Particularly preferable are 1-, 3- and 4-vinylcyclohexene.
[0048] An interpolymer used in the present invention obtained by
polymerizing at least one .alpha.-olefin, and at least one aromatic
vinyl or vinylidene monomer and/or at least one hindered aliphatic
or cycloaliphatic vinyl or vinylidene monomer is a substantially
random copolymer. Such interpolymers generally contain 1 to 99 mol
%, preferably 5 to 65 mol %, more preferably 5 to 50 mol %, of at
least one aromatic vinyl or vinylidene monomer and/or at least one
hindered aliphatic or cycloaliphatic vinyl or vinylidene monomer,
and 1 to 99 mol %, preferably 35 to 95 mol %, more preferably 50 to
95 mol %, of at least one .alpha.-olefin having 2 to 20 carbon
atoms.
[0049] The number average molecular weight (Mn) of the interpolymer
is generally at least 10,000, preferably 20,000 to 1,000,000, more
preferably 50,000 to 500,000.
[0050] Incidentally, during manufacture of such a substantially
random interpolymer, a certain amount of an atactic aromatic vinyl
or vinylidene homopolymer may be produced through
homopolymerization of an aromatic vinyl or vinylidene monomer under
heating. The presence of an aromatic vinyl or vinylidene
homopolymer is in general undesirable in terms of the object of the
present invention, and cannot be ignored. If desired, such an
aromatic vinyl or vinylidene homopolymer can be separated from the
interpolymer through an extraction technique in which, for example,
either the interpolymer or the aromatic vinyl or vinylidene
homopolymer is selectively precipitated from the solution using a
nonsolvent therefor. In view of the object of the present
invention, it is desirable for the amount present of an aromatic
vinyl or vinylidene homopolymer to be not more than 20 wt %,
preferably not more than 15 wt %, of the total amount of the
interpolymer.
[0051] A substantially random interpolymer can be manufactured as
described in U.S. patent application Ser. No. 07/545,403 filed on
Jul. 3, 1990 by James C. Stevens et al. (corresponding to
EP-A-0,416,815), and U.S. patent application Ser. No. 08/469,828,
which was filed on Jun. 6, 1995 and was approved (U.S. Pat. No.

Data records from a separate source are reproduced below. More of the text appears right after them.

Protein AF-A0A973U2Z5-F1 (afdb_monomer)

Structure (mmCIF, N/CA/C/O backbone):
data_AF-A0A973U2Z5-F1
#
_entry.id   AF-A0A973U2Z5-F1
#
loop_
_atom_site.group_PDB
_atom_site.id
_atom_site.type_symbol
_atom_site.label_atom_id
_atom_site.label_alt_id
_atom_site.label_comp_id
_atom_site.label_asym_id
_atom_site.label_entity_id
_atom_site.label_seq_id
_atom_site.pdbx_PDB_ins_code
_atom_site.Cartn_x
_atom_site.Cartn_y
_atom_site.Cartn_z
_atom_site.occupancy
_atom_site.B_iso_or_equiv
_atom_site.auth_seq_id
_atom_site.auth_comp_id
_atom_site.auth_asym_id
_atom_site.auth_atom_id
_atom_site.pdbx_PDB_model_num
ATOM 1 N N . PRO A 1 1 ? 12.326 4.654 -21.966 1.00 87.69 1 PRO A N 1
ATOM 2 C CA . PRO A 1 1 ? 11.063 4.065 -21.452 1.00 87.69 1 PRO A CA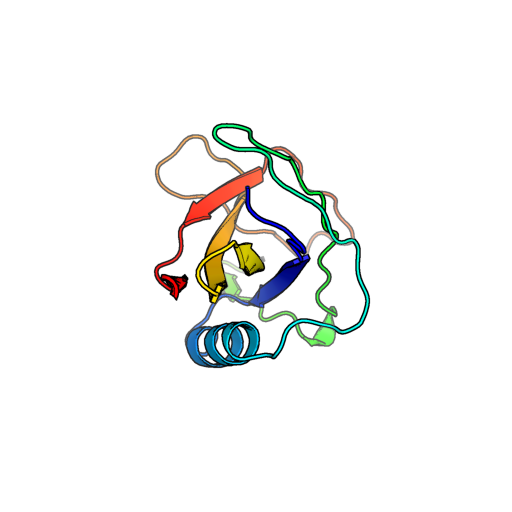 1
ATOM 3 C C . PRO A 1 1 ? 11.400 3.000 -20.411 1.00 87.69 1 PRO A C 1
ATOM 5 O O . PRO A 1 1 ? 12.425 2.335 -20.574 1.00 87.69 1 PRO A O 1
ATOM 8 N N . ALA A 1 2 ? 10.555 2.840 -19.394 1.00 94.25 2 ALA A N 1
ATOM 9 C CA . ALA A 1 2 ? 10.588 1.648 -18.552 1.00 94.25 2 ALA A CA 1
ATOM 10 C C . ALA A 1 2 ? 9.762 0.553 -19.238 1.00 94.25 2 ALA A C 1
ATOM 12 O O . ALA A 1 2 ? 8.686 0.824 -19.776 1.00 94.25 2 ALA A O 1
ATOM 13 N N . ARG A 1 3 ? 10.300 -0.659 -19.276 1.00 95.50 3 ARG A N 1
ATOM 14 C CA . ARG A 1 3 ? 9.731 -1.844 -19.921 1.00 95.50 3 ARG A CA 1
ATOM 15 C C . ARG A 1 3 ? 9.578 -2.947 -18.889 1.00 95.50 3 ARG A C 1
ATOM 17 O O . ARG A 1 3 ? 10.231 -2.899 -17.849 1.00 95.50 3 ARG A O 1
ATOM 24 N N . ASP A 1 4 ? 8.723 -3.914 -19.197 1.00 95.12 4 ASP A N 1
ATOM 25 C CA . ASP A 1 4 ? 8.431 -5.059 -18.330 1.00 95.12 4 ASP A CA 1
ATOM 26 C C . ASP A 1 4 ? 8.119 -4.640 -16.888 1.00 95.12 4 ASP A C 1
ATOM 28 O O . ASP A 1 4 ? 8.533 -5.297 -15.938 1.00 95.12 4 ASP A O 1
ATOM 32 N N . VAL A 1 5 ? 7.417 -3.512 -16.729 1.00 96.06 5 VAL A N 1
ATOM 33 C CA . VAL A 1 5 ? 7.058 -2.988 -15.415 1.00 96.06 5 VAL A CA 1
ATOM 34 C C . VAL A 1 5 ? 6.027 -3.931 -14.810 1.00 96.06 5 VAL A C 1
ATOM 36 O O . VAL A 1 5 ? 4.896 -4.002 -15.293 1.00 96.06 5 VAL A O 1
ATOM 39 N N . LEU A 1 6 ? 6.431 -4.638 -13.761 1.00 96.31 6 LEU A N 1
ATOM 40 C CA . LEU A 1 6 ? 5.581 -5.470 -12.922 1.00 96.31 6 LEU A CA 1
ATOM 41 C C . LEU A 1 6 ? 5.427 -4.773 -11.574 1.00 96.31 6 LEU A C 1
ATOM 43 O O . LEU A 1 6 ? 6.425 -4.442 -10.937 1.00 96.31 6 LEU A O 1
ATOM 47 N N . VAL A 1 7 ? 4.186 -4.560 -11.137 1.00 95.88 7 VAL A N 1
ATOM 48 C CA . VAL A 1 7 ? 3.887 -3.983 -9.823 1.00 95.88 7 VAL A CA 1
ATOM 49 C C . VAL A 1 7 ? 3.164 -5.019 -8.981 1.00 95.88 7 VAL A C 1
ATOM 51 O O . VAL A 1 7 ? 2.052 -5.435 -9.297 1.00 95.88 7 VAL A O 1
ATOM 54 N N . GLU A 1 8 ? 3.788 -5.403 -7.879 1.00 95.94 8 GLU A N 1
ATOM 55 C CA . GLU A 1 8 ? 3.221 -6.301 -6.883 1.00 95.94 8 GLU A CA 1
ATOM 56 C C . GLU A 1 8 ? 2.791 -5.494 -5.659 1.00 95.94 8 GLU A C 1
ATOM 58 O O . GLU A 1 8 ? 3.392 -4.469 -5.327 1.00 95.94 8 GLU A O 1
ATOM 63 N N . ALA A 1 9 ? 1.738 -5.945 -4.981 1.00 96.56 9 ALA A N 1
ATOM 64 C CA . ALA A 1 9 ? 1.254 -5.311 -3.763 1.00 96.56 9 ALA A CA 1
ATOM 65 C C . ALA A 1 9 ? 0.882 -6.362 -2.718 1.00 96.56 9 ALA A C 1
ATOM 67 O O . ALA A 1 9 ? 0.385 -7.434 -3.060 1.00 96.56 9 ALA A O 1
ATOM 68 N N . ALA A 1 10 ? 1.092 -6.036 -1.447 1.00 96.50 10 ALA A N 1
ATOM 69 C CA . ALA A 1 10 ? 0.749 -6.901 -0.325 1.00 96.50 10 ALA A CA 1
ATOM 70 C C . ALA A 1 10 ? 0.210 -6.086 0.859 1.00 96.50 10 ALA A C 1
ATOM 72 O O . ALA A 1 10 ? 0.537 -4.908 1.022 1.00 96.50 10 ALA A O 1
ATOM 73 N N . LEU A 1 11 ? -0.645 -6.725 1.661 1.00 96.94 11 LEU A N 1
ATOM 74 C CA . LEU A 1 11 ? -1.246 -6.162 2.868 1.00 96.94 11 LEU A CA 1
ATOM 75 C C . LEU A 1 11 ? -0.546 -6.742 4.099 1.00 96.94 11 LEU A C 1
ATOM 77 O O . LEU A 1 11 ? -0.410 -7.956 4.215 1.00 96.94 11 LEU A O 1
ATOM 81 N N . PHE A 1 12 ? -0.152 -5.877 5.025 1.00 95.88 12 PHE A N 1
ATOM 82 C CA . PHE A 1 12 ? 0.569 -6.225 6.243 1.00 95.88 12 PHE A CA 1
ATOM 83 C C . PHE A 1 12 ? -0.126 -5.627 7.466 1.00 95.88 12 PHE A C 1
ATOM 85 O O . PHE A 1 12 ? -0.856 -4.635 7.379 1.00 95.88 12 PHE A O 1
ATOM 92 N N . ASN A 1 13 ? 0.134 -6.223 8.624 1.00 93.94 13 ASN A N 1
ATOM 93 C CA . ASN A 1 13 ? -0.271 -5.664 9.906 1.00 93.94 13 ASN A CA 1
ATOM 94 C C . ASN A 1 13 ? 0.717 -4.582 10.346 1.00 93.94 13 ASN A C 1
ATOM 96 O O . ASN A 1 13 ? 1.921 -4.802 10.263 1.00 93.94 13 ASN A O 1
ATOM 100 N N . ALA A 1 14 ? 0.240 -3.464 10.891 1.00 88.88 14 ALA A N 1
ATOM 101 C CA . ALA A 1 14 ? 1.098 -2.604 11.704 1.00 88.88 14 ALA A CA 1
ATOM 102 C C . ALA A 1 14 ? 1.467 -3.306 13.028 1.00 88.88 14 ALA A C 1
ATOM 104 O O . ALA A 1 14 ? 0.714 -4.137 13.535 1.00 88.88 14 ALA A O 1
ATOM 105 N N . GLY A 1 15 ? 2.622 -2.977 13.607 1.00 82.31 15 GLY A N 1
ATOM 106 C CA . GLY A 1 15 ? 3.127 -3.603 14.839 1.00 82.31 15 GLY A CA 1
ATOM 107 C C . GLY A 1 15 ? 4.630 -3.396 15.007 1.00 82.31 15 GLY A C 1
ATOM 108 O O . GLY A 1 15 ? 5.193 -2.554 14.334 1.00 82.31 15 GLY A O 1
ATOM 109 N N . THR A 1 16 ? 5.313 -4.152 15.857 1.00 75.94 16 THR A N 1
ATOM 110 C CA . THR A 1 16 ? 6.787 -4.077 15.968 1.00 75.94 16 THR A CA 1
ATOM 111 C C . THR A 1 16 ? 7.521 -4.996 14.989 1.00 75.94 16 THR A C 1
ATOM 113 O O . THR A 1 16 ? 8.702 -4.806 14.740 1.00 75.94 16 THR A O 1
ATOM 116 N N . GLU A 1 17 ? 6.828 -5.979 14.412 1.00 80.25 17 GLU A N 1
ATOM 117 C CA . GLU A 1 17 ? 7.431 -7.040 13.588 1.00 80.25 17 GLU A CA 1
ATOM 118 C C . GLU A 1 17 ? 7.162 -6.880 12.084 1.00 80.25 17 GLU A C 1
ATOM 120 O O . GLU A 1 17 ? 7.410 -7.800 11.310 1.00 80.25 17 GLU A O 1
ATOM 125 N N . HIS A 1 18 ? 6.602 -5.750 11.645 1.00 83.62 18 HIS A N 1
ATOM 126 C CA . HIS A 1 18 ? 6.241 -5.591 10.233 1.00 83.62 18 HIS A CA 1
ATOM 127 C C . HIS A 1 18 ? 7.447 -5.339 9.336 1.00 83.62 18 HIS A C 1
ATOM 129 O O . HIS A 1 18 ? 7.417 -5.753 8.180 1.00 83.62 18 HIS A O 1
ATOM 135 N N . ASP A 1 19 ? 8.493 -4.698 9.862 1.00 89.44 19 ASP A N 1
ATOM 136 C CA . ASP A 1 19 ? 9.635 -4.290 9.054 1.00 89.44 19 ASP A CA 1
ATOM 137 C C . ASP A 1 19 ? 10.336 -5.487 8.381 1.00 89.44 19 ASP A C 1
ATOM 139 O O . ASP A 1 19 ? 10.394 -5.489 7.151 1.00 89.44 19 ASP A O 1
ATOM 143 N N . PRO A 1 20 ? 10.721 -6.565 9.100 1.00 92.75 20 PRO A N 1
ATOM 144 C CA . PRO A 1 20 ? 11.327 -7.741 8.468 1.00 92.75 20 PRO A CA 1
ATOM 145 C C . PRO A 1 20 ? 10.429 -8.403 7.414 1.00 92.75 20 PRO A C 1
ATOM 147 O O . PRO A 1 20 ? 10.894 -8.809 6.358 1.00 92.75 20 PRO A O 1
ATOM 150 N N . VAL A 1 21 ? 9.116 -8.469 7.659 1.00 93.25 21 VAL A N 1
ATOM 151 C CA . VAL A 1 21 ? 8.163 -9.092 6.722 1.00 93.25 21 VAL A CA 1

5,703,187). All of the disclosures in these U.S. patent
applications are incorporated herein. Preferable operating
conditions in the polymerization reaction of these U.S. patent
applications are a pressure of atmospheric pressure to 3,000
atmospheres, and a temperature of -30 to 200.degree. C. If
polymerization and removal of unreacted monomers are carried out at
a temperature higher than the automatic polymerization temperature
of the respective monomers, then a certain amount of homopolymer
polymerization products may be produced through free radical
polymerization.
[0052] Examples of preferable catalysts and methods for
manufacturing substantially random interpolymers that can be used
in the present invention are disclosed in U.S. patent application
Ser. No. 07/545,403, which was filed on Jul. 3, 1990 and
corresponds to EP-A-416,815; U.S. patent application Ser. No.
07/702,475, which was filed on May 20, 1991 and corresponds to
EP-A-514,828; U.S. patent application Ser. No. 07/876,268, which
was filed on May 1, 1992 and corresponds to EP-A-520,732; U.S.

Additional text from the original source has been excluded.